In any case, I just wanted to flesh this out a bit, as Hong only mentioned Down syndrome in passing in his podcast, but these trends in testing mean we’re facing a type of modern eugenics – one which is not deliberate at a societal level, but eugenics nevertheless.
I should also note that Al Mohler looked at the same Atlantic article previously and it’s worth reading his analysis as well. He goes on to connect this to thinking in the Third Reich in Germany, where some lives were deemed unworthy of life.
We need to be aware of these issues, and wrestling with them.

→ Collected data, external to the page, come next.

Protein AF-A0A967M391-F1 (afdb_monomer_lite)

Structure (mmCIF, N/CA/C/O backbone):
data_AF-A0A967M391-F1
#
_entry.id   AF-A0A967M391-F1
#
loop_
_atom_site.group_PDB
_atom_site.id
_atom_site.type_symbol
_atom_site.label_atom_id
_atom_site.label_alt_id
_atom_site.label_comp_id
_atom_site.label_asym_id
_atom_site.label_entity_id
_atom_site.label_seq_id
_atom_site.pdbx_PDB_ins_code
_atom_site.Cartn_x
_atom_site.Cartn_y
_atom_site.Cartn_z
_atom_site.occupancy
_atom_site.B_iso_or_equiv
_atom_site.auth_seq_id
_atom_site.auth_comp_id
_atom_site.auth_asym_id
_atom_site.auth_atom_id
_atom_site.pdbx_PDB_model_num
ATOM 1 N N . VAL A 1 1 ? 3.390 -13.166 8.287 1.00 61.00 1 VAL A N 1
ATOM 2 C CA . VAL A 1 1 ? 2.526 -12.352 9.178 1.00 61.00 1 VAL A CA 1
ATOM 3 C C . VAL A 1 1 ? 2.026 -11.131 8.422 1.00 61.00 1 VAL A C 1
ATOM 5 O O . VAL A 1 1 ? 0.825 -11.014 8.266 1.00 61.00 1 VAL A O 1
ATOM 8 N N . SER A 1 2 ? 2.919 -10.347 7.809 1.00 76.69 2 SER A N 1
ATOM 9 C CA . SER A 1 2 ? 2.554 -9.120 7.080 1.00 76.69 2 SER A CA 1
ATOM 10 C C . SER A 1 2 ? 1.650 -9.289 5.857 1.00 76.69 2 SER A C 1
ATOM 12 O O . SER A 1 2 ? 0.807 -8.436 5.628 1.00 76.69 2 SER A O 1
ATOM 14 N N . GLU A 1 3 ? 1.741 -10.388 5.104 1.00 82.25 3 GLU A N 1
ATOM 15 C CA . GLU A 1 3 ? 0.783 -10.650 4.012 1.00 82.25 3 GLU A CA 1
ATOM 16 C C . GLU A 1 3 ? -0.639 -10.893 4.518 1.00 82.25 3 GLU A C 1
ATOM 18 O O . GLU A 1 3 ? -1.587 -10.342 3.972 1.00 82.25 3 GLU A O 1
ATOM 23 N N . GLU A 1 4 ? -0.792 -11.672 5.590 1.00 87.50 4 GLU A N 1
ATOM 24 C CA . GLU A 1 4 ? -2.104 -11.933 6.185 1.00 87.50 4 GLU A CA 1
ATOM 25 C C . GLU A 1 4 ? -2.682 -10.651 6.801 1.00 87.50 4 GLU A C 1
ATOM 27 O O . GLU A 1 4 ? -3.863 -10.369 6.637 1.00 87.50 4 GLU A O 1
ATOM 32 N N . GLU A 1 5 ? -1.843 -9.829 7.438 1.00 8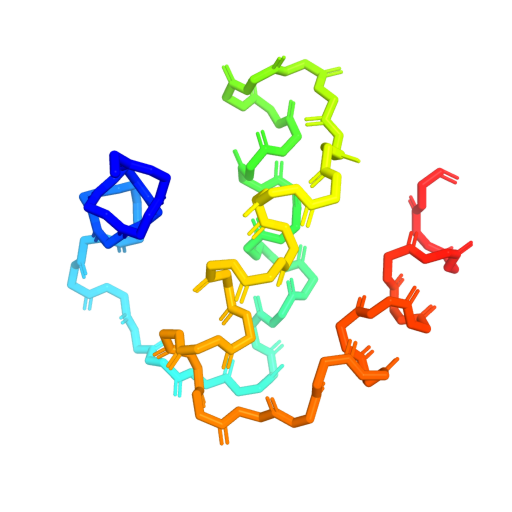9.75 5 GLU A N 1
ATOM 33 C CA . GLU A 1 5 ? -2.222 -8.509 7.957 1.00 89.75 5 GLU A CA 1
ATOM 34 C C . GLU A 1 5 ? -2.754 -7.594 6.845 1.00 89.75 5 GLU A C 1
ATOM 36 O O . GLU A 1 5 ? -3.846 -7.041 6.975 1.00 89.75 5 GLU A O 1
ATOM 41 N N . ILE A 1 6 ? -2.032 -7.489 5.724 1.00 92.12 6 ILE A N 1
ATOM 42 C CA . ILE A 1 6 ? -2.455 -6.690 4.568 1.00 92.12 6 ILE A CA 1
ATOM 43 C C . ILE A 1 6 ? -3.712 -7.271 3.917 1.00 92.12 6 ILE A C 1
ATOM 45 O O . ILE A 1 6 ? -4.639 -6.524 3.607 1.00 92.12 6 ILE A O 1
ATOM 49 N N . ARG A 1 7 ? -3.807 -8.594 3.769 1.00 90.94 7 ARG A N 1
ATOM 50 C CA . ARG A 1 7 ? -4.993 -9.256 3.216 1.00 90.94 7 ARG A CA 1
ATOM 51 C C . ARG A 1 7 ? -6.235 -9.009 4.069 1.00 90.94 7 ARG A C 1
ATOM 53 O O . ARG A 1 7 ? -7.290 -8.672 3.529 1.00 90.94 7 ARG A O 1
ATOM 60 N N . VAL A 1 8 ? -6.109 -9.127 5.391 1.00 92.44 8 VAL A N 1
ATOM 61 C CA . VAL A 1 8 ? -7.185 -8.830 6.348 1.00 92.44 8 VAL A CA 1
ATOM 62 C C . VAL A 1 8 ? -7.550 -7.346 6.305 1.00 92.44 8 VAL A C 1
ATOM 64 O O . VAL A 1 8 ? -8.735 -7.019 6.246 1.00 92.44 8 VAL A O 1
ATOM 67 N N . LEU A 1 9 ? -6.559 -6.451 6.267 1.00 93.00 9 LEU A N 1
ATOM 68 C CA . LEU A 1 9 ? -6.772 -5.003 6.212 1.00 93.00 9 LEU A CA 1
ATOM 69 C C . LEU A 1 9 ? -7.506 -4.571 4.936 1.00 93.00 9 LEU A C 1
ATOM 71 O O . LEU A 1 9 ? -8.418 -3.739 4.977 1.00 93.00 9 LEU A O 1
ATOM 75 N N . LEU A 1 10 ? -7.129 -5.145 3.794 1.00 91.75 10 LEU A N 1
ATOM 76 C CA . LEU A 1 10 ? -7.755 -4.880 2.505 1.00 91.75 10 LEU A CA 1
ATOM 77 C C . LEU A 1 10 ? -9.140 -5.534 2.396 1.00 91.7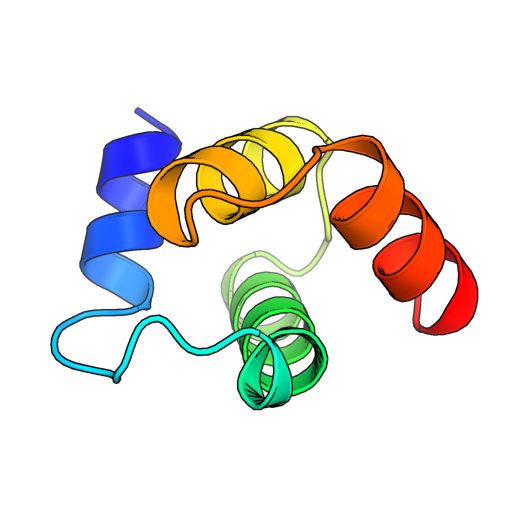5 10 LEU A C 1
ATOM 79 O O . LEU A 1 10 ? -10.017 -4.994 1.713 1.00 91.75 10 LEU A O 1
ATOM 83 N N . GLY A 1 11 ? -9.367 -6.659 3.080 1.00 92.38 11 GLY A N 1
ATOM 84 C CA . GLY A 1 11 ? -10.646 -7.365 3.120 1.00 92.38 11 GLY A CA 1
ATOM 85 C C . GLY A 1 11 ? -11.136 -7.722 1.716 1.00 92.38 11 GLY A C 1
ATOM 86 O O . GLY A 1 11 ? -10.356 -8.168 0.879 1.00 92.38 11 GLY A O 1
ATOM 87 N N . ASN A 1 12 ? -12.406 -7.443 1.415 1.00 90.75 12 ASN A N 1
ATOM 88 C CA . ASN A 1 12 ? -13.021 -7.733 0.110 1.00 90.75 12 ASN A CA 1
ATOM 89 C C . ASN A 1 12 ? -12.858 -6.613 -0.938 1.00 90.75 12 ASN A C 1
ATOM 91 O O . ASN A 1 12 ? -13.538 -6.636 -1.964 1.00 90.75 12 ASN A O 1
ATOM 95 N N . ARG A 1 13 ? -12.009 -5.601 -0.693 1.00 92.50 13 ARG A N 1
ATOM 96 C CA . ARG A 1 13 ? -11.776 -4.522 -1.671 1.00 92.50 13 ARG A CA 1
ATOM 97 C C . ARG A 1 13 ? -11.197 -5.085 -2.983 1.00 92.50 13 ARG A C 1
ATOM 99 O O . ARG A 1 13 ? -10.439 -6.051 -2.947 1.00 92.50 13 ARG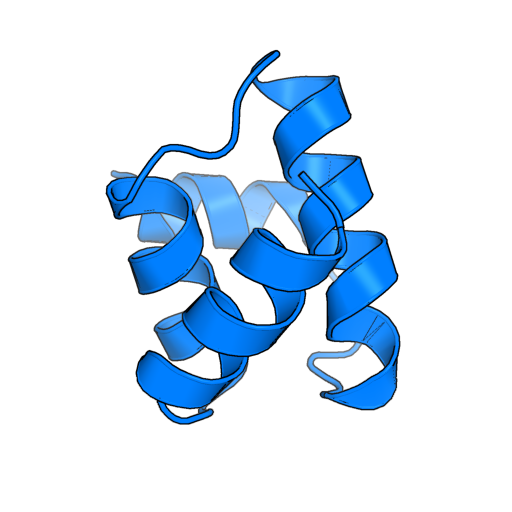 A O 1
ATOM 106 N N . PRO A 1 14 ? -11.503 -4.515 -4.152 1.00 91.94 14 PRO A N 1
ATOM 107 C CA . PRO A 1 14 ? -10.936 -5.015 -5.400 1.00 91.94 14 PRO A CA 1
ATOM 108 C C . PRO A 1 14 ? -9.413 -4.805 -5.426 1.00 91.94 14 PRO A C 1
ATOM 110 O O . PRO A 1 14 ? -8.923 -3.750 -5.033 1.00 91.94 14 PRO A O 1
ATOM 113 N N . ARG A 1 15 ? -8.653 -5.809 -5.880 1.00 91.81 15 ARG A N 1
ATOM 114 C CA . ARG A 1 15 ? -7.186 -5.732 -6.002 1.00 91.81 15 ARG A CA 1
ATOM 115 C C . ARG A 1 15 ? -6.814 -5.057 -7.313 1.00 91.81 15 ARG A C 1
ATOM 117 O O . ARG A 1 15 ? -6.461 -5.700 -8.293 1.00 91.81 15 ARG A O 1
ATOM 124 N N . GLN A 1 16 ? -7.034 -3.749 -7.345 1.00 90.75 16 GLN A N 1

Hate speech policies and discrimination
The other day, I stumbled across a blog post which suggested that Facebook may be discriminating in its hate speech policy. The post, from a popular legal blog, quotes reporting from the Washington Post and the Boston Globe. The Globe wrote:
In the first phase of the project, which was announced internally to a small group in October, engineers said they had changed the company’s systems to deprioritize policing contemptuous comments about “whites,” “men” and “Americans.” Facebook still considers such attacks to be hate speech, and users can still report it to the company. However, the company’s technology now treats them as “low-sensitivity”—or less likely to be harmful—so that they are no longer automatically deleted by the company’s algorithms. That means roughly 10,000 fewer posts are now being deleted each day, according to the documents.
The blog notes that this is discriminatory; what makes hate speech hateful, apparently, is not just what it says but who it’s directed at.

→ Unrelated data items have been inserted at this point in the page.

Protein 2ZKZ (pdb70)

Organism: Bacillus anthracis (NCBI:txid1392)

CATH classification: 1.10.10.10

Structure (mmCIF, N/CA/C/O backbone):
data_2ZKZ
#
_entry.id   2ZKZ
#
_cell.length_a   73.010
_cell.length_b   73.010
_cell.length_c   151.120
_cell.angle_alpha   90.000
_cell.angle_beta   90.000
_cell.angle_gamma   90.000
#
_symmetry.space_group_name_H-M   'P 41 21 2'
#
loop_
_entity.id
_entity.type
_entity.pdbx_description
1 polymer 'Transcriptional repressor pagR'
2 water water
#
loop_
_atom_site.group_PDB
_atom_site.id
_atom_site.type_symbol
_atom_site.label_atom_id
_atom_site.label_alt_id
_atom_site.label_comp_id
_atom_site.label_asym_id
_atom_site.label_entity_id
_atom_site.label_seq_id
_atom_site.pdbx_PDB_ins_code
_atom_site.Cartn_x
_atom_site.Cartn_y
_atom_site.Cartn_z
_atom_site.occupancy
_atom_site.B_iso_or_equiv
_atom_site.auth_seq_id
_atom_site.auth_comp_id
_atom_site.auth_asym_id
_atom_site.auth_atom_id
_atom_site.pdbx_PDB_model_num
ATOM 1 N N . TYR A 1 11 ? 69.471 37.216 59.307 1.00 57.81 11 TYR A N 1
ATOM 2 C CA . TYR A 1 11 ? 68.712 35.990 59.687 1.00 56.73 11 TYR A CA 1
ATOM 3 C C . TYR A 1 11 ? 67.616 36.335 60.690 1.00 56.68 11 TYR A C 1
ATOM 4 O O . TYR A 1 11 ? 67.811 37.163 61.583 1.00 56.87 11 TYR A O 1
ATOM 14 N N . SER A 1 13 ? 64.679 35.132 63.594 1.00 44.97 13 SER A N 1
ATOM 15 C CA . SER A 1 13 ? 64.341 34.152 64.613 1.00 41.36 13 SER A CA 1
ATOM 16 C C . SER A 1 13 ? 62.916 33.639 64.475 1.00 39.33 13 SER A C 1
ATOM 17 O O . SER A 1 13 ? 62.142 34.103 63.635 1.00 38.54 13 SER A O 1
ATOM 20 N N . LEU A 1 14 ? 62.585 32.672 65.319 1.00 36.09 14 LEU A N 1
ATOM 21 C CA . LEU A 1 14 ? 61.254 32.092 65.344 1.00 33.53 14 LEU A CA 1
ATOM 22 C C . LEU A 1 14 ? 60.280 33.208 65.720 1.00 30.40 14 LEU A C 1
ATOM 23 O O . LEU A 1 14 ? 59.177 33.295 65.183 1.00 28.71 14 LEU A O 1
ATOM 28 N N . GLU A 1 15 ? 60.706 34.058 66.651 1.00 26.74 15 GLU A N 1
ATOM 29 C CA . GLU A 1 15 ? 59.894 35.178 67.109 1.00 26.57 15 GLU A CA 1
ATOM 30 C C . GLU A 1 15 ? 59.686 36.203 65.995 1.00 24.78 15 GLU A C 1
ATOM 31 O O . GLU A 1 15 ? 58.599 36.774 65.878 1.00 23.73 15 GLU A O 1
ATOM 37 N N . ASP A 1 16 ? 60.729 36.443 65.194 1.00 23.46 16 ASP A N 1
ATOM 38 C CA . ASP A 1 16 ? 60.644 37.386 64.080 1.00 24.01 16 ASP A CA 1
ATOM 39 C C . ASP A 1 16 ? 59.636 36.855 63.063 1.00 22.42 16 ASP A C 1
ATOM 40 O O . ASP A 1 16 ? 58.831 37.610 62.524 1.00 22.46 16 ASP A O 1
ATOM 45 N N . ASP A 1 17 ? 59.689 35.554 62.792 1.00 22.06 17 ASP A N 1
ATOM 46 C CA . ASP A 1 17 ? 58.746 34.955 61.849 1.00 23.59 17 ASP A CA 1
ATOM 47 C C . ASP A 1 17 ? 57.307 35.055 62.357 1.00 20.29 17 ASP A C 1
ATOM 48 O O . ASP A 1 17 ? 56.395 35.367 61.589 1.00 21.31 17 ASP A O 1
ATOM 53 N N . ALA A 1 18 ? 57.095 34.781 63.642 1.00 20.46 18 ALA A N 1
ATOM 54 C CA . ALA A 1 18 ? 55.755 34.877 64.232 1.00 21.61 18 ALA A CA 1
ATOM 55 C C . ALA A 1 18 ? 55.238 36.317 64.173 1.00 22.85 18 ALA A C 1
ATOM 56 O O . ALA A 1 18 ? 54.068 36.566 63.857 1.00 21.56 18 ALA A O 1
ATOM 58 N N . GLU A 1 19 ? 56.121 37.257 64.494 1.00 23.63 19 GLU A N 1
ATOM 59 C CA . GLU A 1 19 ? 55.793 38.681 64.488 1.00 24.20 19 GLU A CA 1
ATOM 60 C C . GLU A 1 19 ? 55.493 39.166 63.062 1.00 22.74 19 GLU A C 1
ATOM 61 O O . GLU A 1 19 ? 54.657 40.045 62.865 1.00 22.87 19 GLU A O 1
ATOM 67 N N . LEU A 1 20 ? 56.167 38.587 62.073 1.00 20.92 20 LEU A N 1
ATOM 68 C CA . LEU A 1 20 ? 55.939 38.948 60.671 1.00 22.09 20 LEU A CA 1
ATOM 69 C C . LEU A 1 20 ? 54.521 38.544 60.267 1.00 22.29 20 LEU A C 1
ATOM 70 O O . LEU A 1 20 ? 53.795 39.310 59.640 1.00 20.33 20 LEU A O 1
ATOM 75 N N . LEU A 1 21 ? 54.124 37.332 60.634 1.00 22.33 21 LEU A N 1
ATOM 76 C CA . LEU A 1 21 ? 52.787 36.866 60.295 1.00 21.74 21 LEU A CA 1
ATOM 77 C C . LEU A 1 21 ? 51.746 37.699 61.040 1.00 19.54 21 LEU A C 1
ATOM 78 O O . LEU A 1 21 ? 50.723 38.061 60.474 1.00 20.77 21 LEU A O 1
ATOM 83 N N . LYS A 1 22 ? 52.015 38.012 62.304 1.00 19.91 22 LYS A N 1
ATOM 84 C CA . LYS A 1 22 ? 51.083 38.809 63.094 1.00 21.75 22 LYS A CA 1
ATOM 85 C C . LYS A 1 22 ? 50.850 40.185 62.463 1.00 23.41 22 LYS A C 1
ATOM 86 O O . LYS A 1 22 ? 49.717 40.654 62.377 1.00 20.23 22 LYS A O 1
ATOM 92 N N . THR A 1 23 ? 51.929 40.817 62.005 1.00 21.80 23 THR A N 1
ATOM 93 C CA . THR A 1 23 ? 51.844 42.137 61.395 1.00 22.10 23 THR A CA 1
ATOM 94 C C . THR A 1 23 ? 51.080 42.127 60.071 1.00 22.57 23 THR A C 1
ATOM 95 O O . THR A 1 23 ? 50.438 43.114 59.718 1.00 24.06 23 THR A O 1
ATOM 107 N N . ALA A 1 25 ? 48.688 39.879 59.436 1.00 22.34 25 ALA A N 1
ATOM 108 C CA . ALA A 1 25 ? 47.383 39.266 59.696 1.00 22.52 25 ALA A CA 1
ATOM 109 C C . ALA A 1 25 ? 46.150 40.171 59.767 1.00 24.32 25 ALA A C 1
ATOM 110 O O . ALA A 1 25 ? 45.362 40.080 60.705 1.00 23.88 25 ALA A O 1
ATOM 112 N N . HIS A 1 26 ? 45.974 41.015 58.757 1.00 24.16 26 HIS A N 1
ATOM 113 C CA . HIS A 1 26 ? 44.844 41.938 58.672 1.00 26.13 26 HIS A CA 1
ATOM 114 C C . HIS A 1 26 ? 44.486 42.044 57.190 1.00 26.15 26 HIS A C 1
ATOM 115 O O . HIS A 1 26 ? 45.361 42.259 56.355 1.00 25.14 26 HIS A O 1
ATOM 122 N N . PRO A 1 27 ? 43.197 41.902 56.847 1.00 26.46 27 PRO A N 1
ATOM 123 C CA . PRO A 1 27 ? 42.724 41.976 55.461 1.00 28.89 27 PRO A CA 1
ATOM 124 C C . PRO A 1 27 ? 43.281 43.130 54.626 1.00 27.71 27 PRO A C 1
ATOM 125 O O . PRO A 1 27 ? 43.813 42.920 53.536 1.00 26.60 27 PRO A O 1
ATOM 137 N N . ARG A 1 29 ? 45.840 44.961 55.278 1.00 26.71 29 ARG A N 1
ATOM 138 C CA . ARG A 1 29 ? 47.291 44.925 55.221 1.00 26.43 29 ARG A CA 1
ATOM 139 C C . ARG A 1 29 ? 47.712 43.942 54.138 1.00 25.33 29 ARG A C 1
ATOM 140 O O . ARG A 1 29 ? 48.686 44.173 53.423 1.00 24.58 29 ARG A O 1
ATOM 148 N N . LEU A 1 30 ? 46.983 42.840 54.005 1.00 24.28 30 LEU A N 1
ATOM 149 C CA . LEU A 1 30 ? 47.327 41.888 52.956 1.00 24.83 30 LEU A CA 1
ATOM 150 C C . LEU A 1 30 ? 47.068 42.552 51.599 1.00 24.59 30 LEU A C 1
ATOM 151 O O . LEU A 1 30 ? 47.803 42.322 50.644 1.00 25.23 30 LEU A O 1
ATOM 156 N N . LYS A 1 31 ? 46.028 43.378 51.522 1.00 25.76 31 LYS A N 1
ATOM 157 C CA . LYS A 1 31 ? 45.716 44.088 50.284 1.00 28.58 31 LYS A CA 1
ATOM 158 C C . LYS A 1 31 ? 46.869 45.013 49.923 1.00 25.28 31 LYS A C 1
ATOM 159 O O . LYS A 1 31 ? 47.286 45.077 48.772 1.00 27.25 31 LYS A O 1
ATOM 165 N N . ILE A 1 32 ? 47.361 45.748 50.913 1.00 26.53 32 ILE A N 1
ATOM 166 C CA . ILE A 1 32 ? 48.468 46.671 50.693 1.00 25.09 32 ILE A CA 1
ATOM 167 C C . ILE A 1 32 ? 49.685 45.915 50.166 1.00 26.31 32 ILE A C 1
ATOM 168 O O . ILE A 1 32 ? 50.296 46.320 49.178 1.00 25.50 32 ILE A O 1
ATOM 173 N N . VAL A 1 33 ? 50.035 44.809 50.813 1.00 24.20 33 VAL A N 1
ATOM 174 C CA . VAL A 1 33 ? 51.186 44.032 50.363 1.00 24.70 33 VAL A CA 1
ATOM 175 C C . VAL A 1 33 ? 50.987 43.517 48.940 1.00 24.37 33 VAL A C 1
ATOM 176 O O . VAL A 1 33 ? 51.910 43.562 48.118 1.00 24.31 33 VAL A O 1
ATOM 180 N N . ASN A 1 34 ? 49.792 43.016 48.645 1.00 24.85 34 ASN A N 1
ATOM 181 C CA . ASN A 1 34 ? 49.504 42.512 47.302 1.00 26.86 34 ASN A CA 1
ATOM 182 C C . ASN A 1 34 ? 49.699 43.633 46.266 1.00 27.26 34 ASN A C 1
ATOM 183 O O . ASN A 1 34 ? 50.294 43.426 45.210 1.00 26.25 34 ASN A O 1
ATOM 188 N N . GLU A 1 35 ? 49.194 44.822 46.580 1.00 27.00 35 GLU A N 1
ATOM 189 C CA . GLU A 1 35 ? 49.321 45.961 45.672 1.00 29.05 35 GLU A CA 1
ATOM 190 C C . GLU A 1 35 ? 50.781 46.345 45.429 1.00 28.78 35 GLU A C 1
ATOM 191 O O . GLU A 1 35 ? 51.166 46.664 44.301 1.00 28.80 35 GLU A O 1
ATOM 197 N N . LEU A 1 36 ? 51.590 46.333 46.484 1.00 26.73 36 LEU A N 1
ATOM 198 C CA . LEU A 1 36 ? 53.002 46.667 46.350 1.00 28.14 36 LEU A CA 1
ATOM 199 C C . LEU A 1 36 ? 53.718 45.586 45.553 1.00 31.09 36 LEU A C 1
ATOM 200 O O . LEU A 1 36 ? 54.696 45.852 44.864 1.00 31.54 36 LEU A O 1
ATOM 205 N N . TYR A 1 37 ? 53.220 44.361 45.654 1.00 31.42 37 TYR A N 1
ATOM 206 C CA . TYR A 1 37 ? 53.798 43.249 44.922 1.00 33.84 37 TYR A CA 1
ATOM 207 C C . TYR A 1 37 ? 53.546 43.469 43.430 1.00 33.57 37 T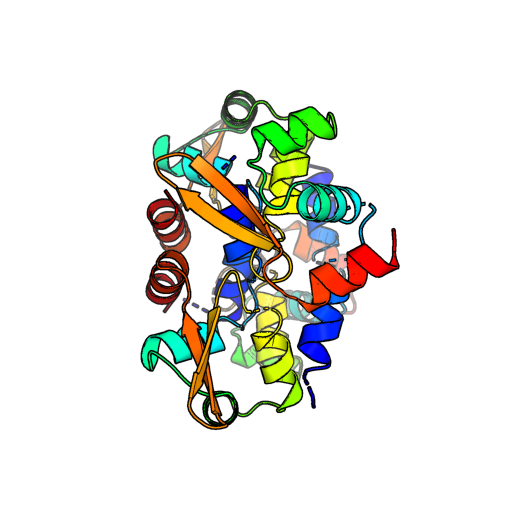YR A C 1
ATOM 208 O O . TYR A 1 37 ? 54.419 43.225 42.596 1.00 34.29 37 TYR A O 1
ATOM 217 N N . LYS A 1 38 ? 52.353 43.952 43.110 1.00 34.30 38 LYS A N 1
ATOM 218 C CA . LYS A 1 38 ? 51.963 44.204 41.728 1.00 35.12 38 LYS A CA 1
ATOM 219 C C . LYS A 1 38 ? 52.523 45.499 41.139 1.00 34.77 38 LYS A C 1
ATOM 220 O O . LYS A 1 38 ? 52.926 45.527 39.977 1.00 33.66 38 LYS A O 1
ATOM 226 N N . HIS A 1 39 ? 52.557 46.564 41.938 1.00 33.27 39 HIS A N 1
ATOM 227 C CA . HIS A 1 39 ? 53.044 47.858 41.466 1.00 32.49 39 HIS A CA 1
ATOM 228 C C . HIS A 1 39 ? 54.471 48.227 41.870 1.00 32.99 39 HIS A C 1
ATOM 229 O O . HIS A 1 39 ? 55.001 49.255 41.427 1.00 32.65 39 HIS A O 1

COVID and outdoor dining in California
Recently I’d seen a video from a California restaurant owner in the LA area, complaining that California shut down even outdoor dining at her restaurant but was allowing outdoor dining immediately adjacent for a non-restaurant event. This was pretty horrifying.
The Volokh Conspiracy legal blog looked at California’s recent restrictions and concluded that California bans on all indoor worship services (regardless of size) likely runs afoul of recent Supreme Court decisions. The blog also worried that these outdoor dining restrictions aren’t actually rational; spread via outdoor dining seems to be rare, and the ban on outdoor dining likely means that people will move indoors to private spaces which are far more dangerous. It notes:
If people cannot eat safely at outdoor restaurants, there is a greater chance people will eat unsafely in indoor homes. No matter how hard government tries, the state cannot eliminate the demand for communal gathering. They will simply force people to satisfy those demands in underground, illegal fashions.
The blog also quotes an infectious-disease expert, who notes:
When it comes to the COVID-19 pandemic, a harm-reduction approach would encourage masking and social distancing instead of demanding that people have no contact at all with friends or family they don’t live with.
I think that’s exactly right; we ought to be trying to encourage people to have as little contact as they can, but some are going to insist on it. If we ban them from outdoor spaces, we’ll drive them indoors in private residences, which will be worse.
Do Christians need to obey all laws?
A while back, Tim Challies linked to this article on whether Christians should obey all COVID-19 orders; essentially, this article analyzes the issue of submission to governing authorities. One of the take-aways is that Biblically, we are not obligated to comply with illegal orders (e.g. unconstitutional ones). The analysis is worth reading and considering, and touches many of the key issues.
A few other things:
- Al Mohler has an analysis of vaccines from a Christian perspective, looking at different issues involved. Worth reading if you are a Christian with concerns about moral aspects of the vaccine.
- Seattle is considering removing penalties for theft when poverty is the defense. Further analysis here.
- “A new argument for the date of Jesus’ birth” – this one looks at whether we might have the date roughly right after all. Not terribly important, but my kids were bringing up these issues with me recently so I found it interesting.